En diálogo con La Hora de las Mascotas, Mika Jugo, Martín Sosa y Cecilia Campos, fundadores de Pichus del Oeste, compartieron la historia de este grupo que surgió hace un año en el Parque Oeste y que hoy reúne alrededor de 25 familias junto a sus mascotas.

Los integrantes explicaron que la iniciativa nació de manera espontánea, a partir de encuentros cotidianos mientras paseaban a sus perros. Lo que comenzó como una reunión entre amigos se transformó con el tiempo en una comunidad que promueve la socialización de los animales y el intercambio de experiencias entre sus tutores.
“Ha nacido de un mate y de un paseo con nuestras mascotas”, resumió Martín Sosa al recordar los primeros encuentros. Además, destacó cómo cambió su visión sobre el cuidado animal: “Hoy entendemos que los perros son un miembro más de la familia”.

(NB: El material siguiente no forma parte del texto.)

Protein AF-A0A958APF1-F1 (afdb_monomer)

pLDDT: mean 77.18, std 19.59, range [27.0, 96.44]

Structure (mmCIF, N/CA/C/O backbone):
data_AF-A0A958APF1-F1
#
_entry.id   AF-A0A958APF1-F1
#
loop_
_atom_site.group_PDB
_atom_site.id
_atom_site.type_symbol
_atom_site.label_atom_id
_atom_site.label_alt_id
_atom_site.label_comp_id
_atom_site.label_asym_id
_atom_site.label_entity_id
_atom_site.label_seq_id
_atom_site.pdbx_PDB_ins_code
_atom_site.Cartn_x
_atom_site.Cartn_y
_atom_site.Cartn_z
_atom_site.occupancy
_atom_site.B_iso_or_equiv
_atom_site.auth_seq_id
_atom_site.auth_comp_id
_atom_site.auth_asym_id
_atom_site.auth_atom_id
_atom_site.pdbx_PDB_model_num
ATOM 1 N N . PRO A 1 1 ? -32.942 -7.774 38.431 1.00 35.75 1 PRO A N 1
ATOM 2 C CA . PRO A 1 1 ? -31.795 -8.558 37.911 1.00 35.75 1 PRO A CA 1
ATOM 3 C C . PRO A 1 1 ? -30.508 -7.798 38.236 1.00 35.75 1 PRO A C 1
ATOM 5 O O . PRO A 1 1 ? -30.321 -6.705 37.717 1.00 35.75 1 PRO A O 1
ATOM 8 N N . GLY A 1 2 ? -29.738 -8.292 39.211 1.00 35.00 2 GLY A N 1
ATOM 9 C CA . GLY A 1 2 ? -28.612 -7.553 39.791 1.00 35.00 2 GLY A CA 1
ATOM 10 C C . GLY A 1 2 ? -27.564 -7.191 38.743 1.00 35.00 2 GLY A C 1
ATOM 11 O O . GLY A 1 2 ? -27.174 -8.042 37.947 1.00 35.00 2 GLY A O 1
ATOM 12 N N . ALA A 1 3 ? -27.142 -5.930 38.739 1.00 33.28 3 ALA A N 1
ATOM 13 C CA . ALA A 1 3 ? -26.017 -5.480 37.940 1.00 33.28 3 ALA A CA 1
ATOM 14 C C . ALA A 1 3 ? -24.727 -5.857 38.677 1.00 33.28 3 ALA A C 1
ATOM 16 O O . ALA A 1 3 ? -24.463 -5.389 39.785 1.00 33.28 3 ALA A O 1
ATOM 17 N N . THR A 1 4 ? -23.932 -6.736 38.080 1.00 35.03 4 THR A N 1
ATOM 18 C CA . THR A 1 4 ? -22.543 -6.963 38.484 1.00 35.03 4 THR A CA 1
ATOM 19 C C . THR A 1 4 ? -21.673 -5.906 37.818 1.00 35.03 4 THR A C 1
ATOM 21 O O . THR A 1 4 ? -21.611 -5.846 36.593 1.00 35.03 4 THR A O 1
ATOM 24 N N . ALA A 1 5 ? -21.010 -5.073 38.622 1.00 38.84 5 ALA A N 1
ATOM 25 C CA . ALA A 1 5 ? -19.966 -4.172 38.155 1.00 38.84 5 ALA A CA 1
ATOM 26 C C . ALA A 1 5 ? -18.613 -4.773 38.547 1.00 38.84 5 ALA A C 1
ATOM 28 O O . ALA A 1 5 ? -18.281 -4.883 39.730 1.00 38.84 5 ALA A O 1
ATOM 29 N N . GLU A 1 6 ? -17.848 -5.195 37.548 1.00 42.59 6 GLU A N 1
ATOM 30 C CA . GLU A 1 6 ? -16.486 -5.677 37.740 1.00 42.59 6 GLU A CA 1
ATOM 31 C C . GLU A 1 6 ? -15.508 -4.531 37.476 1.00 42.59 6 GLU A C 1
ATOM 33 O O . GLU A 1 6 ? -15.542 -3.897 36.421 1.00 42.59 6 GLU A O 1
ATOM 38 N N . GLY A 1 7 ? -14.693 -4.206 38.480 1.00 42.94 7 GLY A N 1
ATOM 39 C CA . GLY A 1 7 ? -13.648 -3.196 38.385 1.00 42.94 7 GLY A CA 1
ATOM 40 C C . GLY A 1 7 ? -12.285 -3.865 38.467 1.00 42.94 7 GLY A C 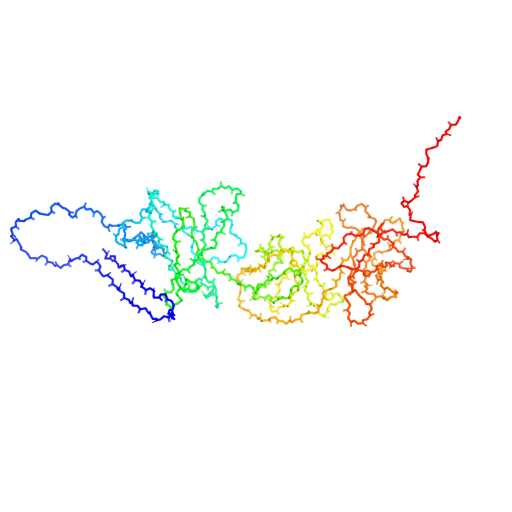1
ATOM 41 O O . GLY A 1 7 ? -11.931 -4.409 39.514 1.00 42.94 7 GLY A O 1
ATOM 42 N N . HIS A 1 8 ? -11.515 -3.798 37.382 1.00 50.56 8 HIS A N 1
ATOM 43 C CA . HIS A 1 8 ? -10.129 -4.265 37.354 1.00 50.56 8 HIS A CA 1
ATOM 44 C C . HIS A 1 8 ? -9.198 -3.076 37.590 1.00 50.56 8 HIS A C 1
ATOM 46 O O . HIS A 1 8 ? -9.235 -2.085 36.858 1.00 50.56 8 HIS A O 1
ATOM 52 N N . ILE A 1 9 ? -8.349 -3.168 38.615 1.00 48.06 9 ILE A N 1
ATOM 53 C CA . ILE A 1 9 ? -7.316 -2.165 38.880 1.00 48.06 9 ILE A CA 1
ATOM 54 C C . ILE A 1 9 ? -6.000 -2.682 38.307 1.00 48.06 9 ILE A C 1
ATOM 56 O O . ILE A 1 9 ? -5.404 -3.625 38.830 1.00 48.06 9 ILE A O 1
ATOM 60 N N . TYR A 1 10 ? -5.534 -2.034 37.243 1.00 49.91 10 TYR A N 1
ATOM 61 C CA . TYR A 1 10 ? -4.235 -2.311 36.642 1.00 49.91 10 TYR A CA 1
ATOM 62 C C . TYR A 1 10 ? -3.160 -1.460 37.321 1.00 49.91 10 TYR A C 1
ATOM 64 O O . TYR A 1 10 ? -3.212 -0.229 37.303 1.00 49.91 10 TYR A O 1
ATOM 72 N N . LEU A 1 11 ? -2.165 -2.112 37.918 1.00 40.69 11 LEU A N 1
ATOM 73 C CA . LEU A 1 11 ? -0.979 -1.435 38.436 1.00 40.69 11 LEU A CA 1
ATOM 74 C C . LEU A 1 11 ? -0.019 -1.156 37.275 1.00 40.69 11 LEU A C 1
ATOM 76 O O . LEU A 1 11 ? 0.458 -2.086 36.623 1.00 40.69 11 LEU A O 1
ATOM 80 N N . ALA A 1 12 ? 0.283 0.120 37.029 1.00 39.09 12 ALA A N 1
ATOM 81 C CA . ALA A 1 12 ? 1.231 0.526 35.994 1.00 39.09 12 ALA A CA 1
ATOM 82 C C . ALA A 1 12 ? 2.588 -0.195 36.162 1.00 39.09 12 ALA A C 1
ATOM 84 O O . ALA A 1 12 ? 3.191 -0.164 37.237 1.00 39.09 12 ALA A O 1
ATOM 85 N N . GLY A 1 13 ? 3.068 -0.842 35.092 1.00 42.16 13 GLY A N 1
ATOM 86 C CA . GLY A 1 13 ? 4.382 -1.499 35.045 1.00 42.16 13 GLY A CA 1
ATOM 87 C C . GLY A 1 13 ? 4.452 -2.938 35.580 1.00 42.16 13 GLY A C 1
ATOM 88 O O . GLY A 1 13 ? 5.554 -3.422 35.849 1.00 42.16 13 GLY A O 1
ATOM 89 N N . LYS A 1 14 ? 3.322 -3.638 35.761 1.00 42.38 14 LYS A N 1
ATOM 90 C CA . LYS A 1 14 ? 3.288 -5.068 36.138 1.00 42.38 14 LYS A CA 1
ATOM 91 C C . LYS A 1 14 ? 2.788 -5.959 34.994 1.00 42.38 14 LYS A C 1
ATOM 93 O O . LYS A 1 14 ? 2.043 -5.506 34.135 1.00 42.38 14 LYS A O 1
ATOM 98 N N . GLN A 1 15 ? 3.242 -7.219 34.979 1.00 43.69 15 GLN A N 1
ATOM 99 C CA . GLN A 1 15 ? 2.875 -8.210 33.958 1.00 43.69 15 GLN A CA 1
ATOM 100 C C . GLN A 1 15 ? 1.368 -8.549 33.992 1.00 43.69 15 GLN A C 1
ATOM 102 O O . GLN A 1 15 ? 0.767 -8.485 35.073 1.00 43.69 15 GLN A O 1
ATOM 107 N N . PRO A 1 16 ? 0.775 -8.965 32.850 1.00 44.78 16 PRO A N 1
ATOM 108 C CA . PRO A 1 16 ? -0.572 -9.536 32.810 1.00 44.78 16 PRO A CA 1
ATOM 109 C C . PRO A 1 16 ? -0.702 -10.660 33.853 1.00 44.78 16 PRO A C 1
ATOM 111 O O . PRO A 1 16 ? 0.169 -11.523 33.941 1.00 44.78 16 PRO A O 1
ATOM 114 N N . GLY A 1 17 ? -1.740 -10.616 34.694 1.00 43.81 17 GLY A N 1
ATOM 115 C CA . GLY A 1 17 ? -1.985 -11.609 35.753 1.00 43.81 17 GLY A CA 1
ATOM 116 C C . GLY A 1 17 ? -1.669 -11.164 37.190 1.00 43.81 17 GLY A C 1
ATOM 117 O O . GLY A 1 17 ? -2.039 -11.862 38.131 1.00 43.81 17 GLY A O 1
ATOM 118 N N . GLN A 1 18 ? -1.062 -9.990 37.408 1.00 42.12 18 GLN A N 1
ATOM 119 C CA . GLN A 1 18 ? -1.016 -9.352 38.737 1.00 42.12 18 GLN A CA 1
ATOM 120 C C . GLN A 1 18 ? -2.176 -8.363 38.901 1.00 42.12 18 GLN A C 1
ATOM 122 O O . GLN A 1 18 ? -1.974 -7.154 39.010 1.00 42.12 18 GLN A O 1
ATOM 127 N N . GLN A 1 19 ? -3.401 -8.886 38.874 1.00 50.47 19 GLN A N 1
ATOM 128 C CA . GLN A 1 19 ? -4.621 -8.111 39.093 1.00 50.47 19 GLN A CA 1
ATOM 129 C C . GLN A 1 19 ? -5.027 -8.186 40.570 1.00 50.47 19 GLN A C 1
ATOM 131 O O . GLN A 1 19 ? -4.947 -9.246 41.190 1.00 50.47 19 GLN A O 1
ATOM 136 N N . THR A 1 20 ? -5.498 -7.071 41.130 1.00 39.47 20 THR A N 1
ATOM 137 C CA . THR A 1 20 ? -6.390 -7.127 42.293 1.00 39.47 20 THR A CA 1
ATOM 138 C C . THR A 1 20 ? -7.807 -7.062 41.740 1.00 39.47 20 THR A C 1
ATOM 140 O O . THR A 1 20 ? -8.191 -6.073 41.115 1.00 39.47 20 THR A O 1
ATOM 143 N N . ILE A 1 21 ? -8.561 -8.145 41.917 1.00 43.12 21 ILE A N 1
ATOM 144 C CA . ILE A 1 21 ? -9.980 -8.193 41.576 1.00 43.12 21 ILE A CA 1
ATOM 145 C C . ILE A 1 21 ? -10.722 -7.527 42.732 1.00 43.12 21 ILE A C 1
ATOM 147 O O . ILE A 1 21 ? -10.753 -8.060 43.843 1.00 43.12 21 ILE A O 1
ATOM 151 N N . SER A 1 22 ? -11.315 -6.360 42.492 1.00 39.94 22 SER A N 1
ATOM 152 C CA . SER A 1 22 ? -12.339 -5.815 43.384 1.00 39.94 22 SER A CA 1
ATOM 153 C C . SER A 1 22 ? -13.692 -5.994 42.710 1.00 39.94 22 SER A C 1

Por su parte, MiKa Jugo señaló que el grupo tomó su nombre del lugar donde se reunían habitualmente, el Parque Oeste, y de la forma cariñosa en que llaman a sus mascotas: “Nosotros les decimos pichus”.
Según explicó, uno de los objetivos principales fue fomentar la socialización de los perros, especialmente de aquellos que eran temerosos o reactivos. Para ello, los integrantes compartían criterios sobre educación canina, hábitos saludables y formas adecuadas de generar encuentros seguros entre los animales.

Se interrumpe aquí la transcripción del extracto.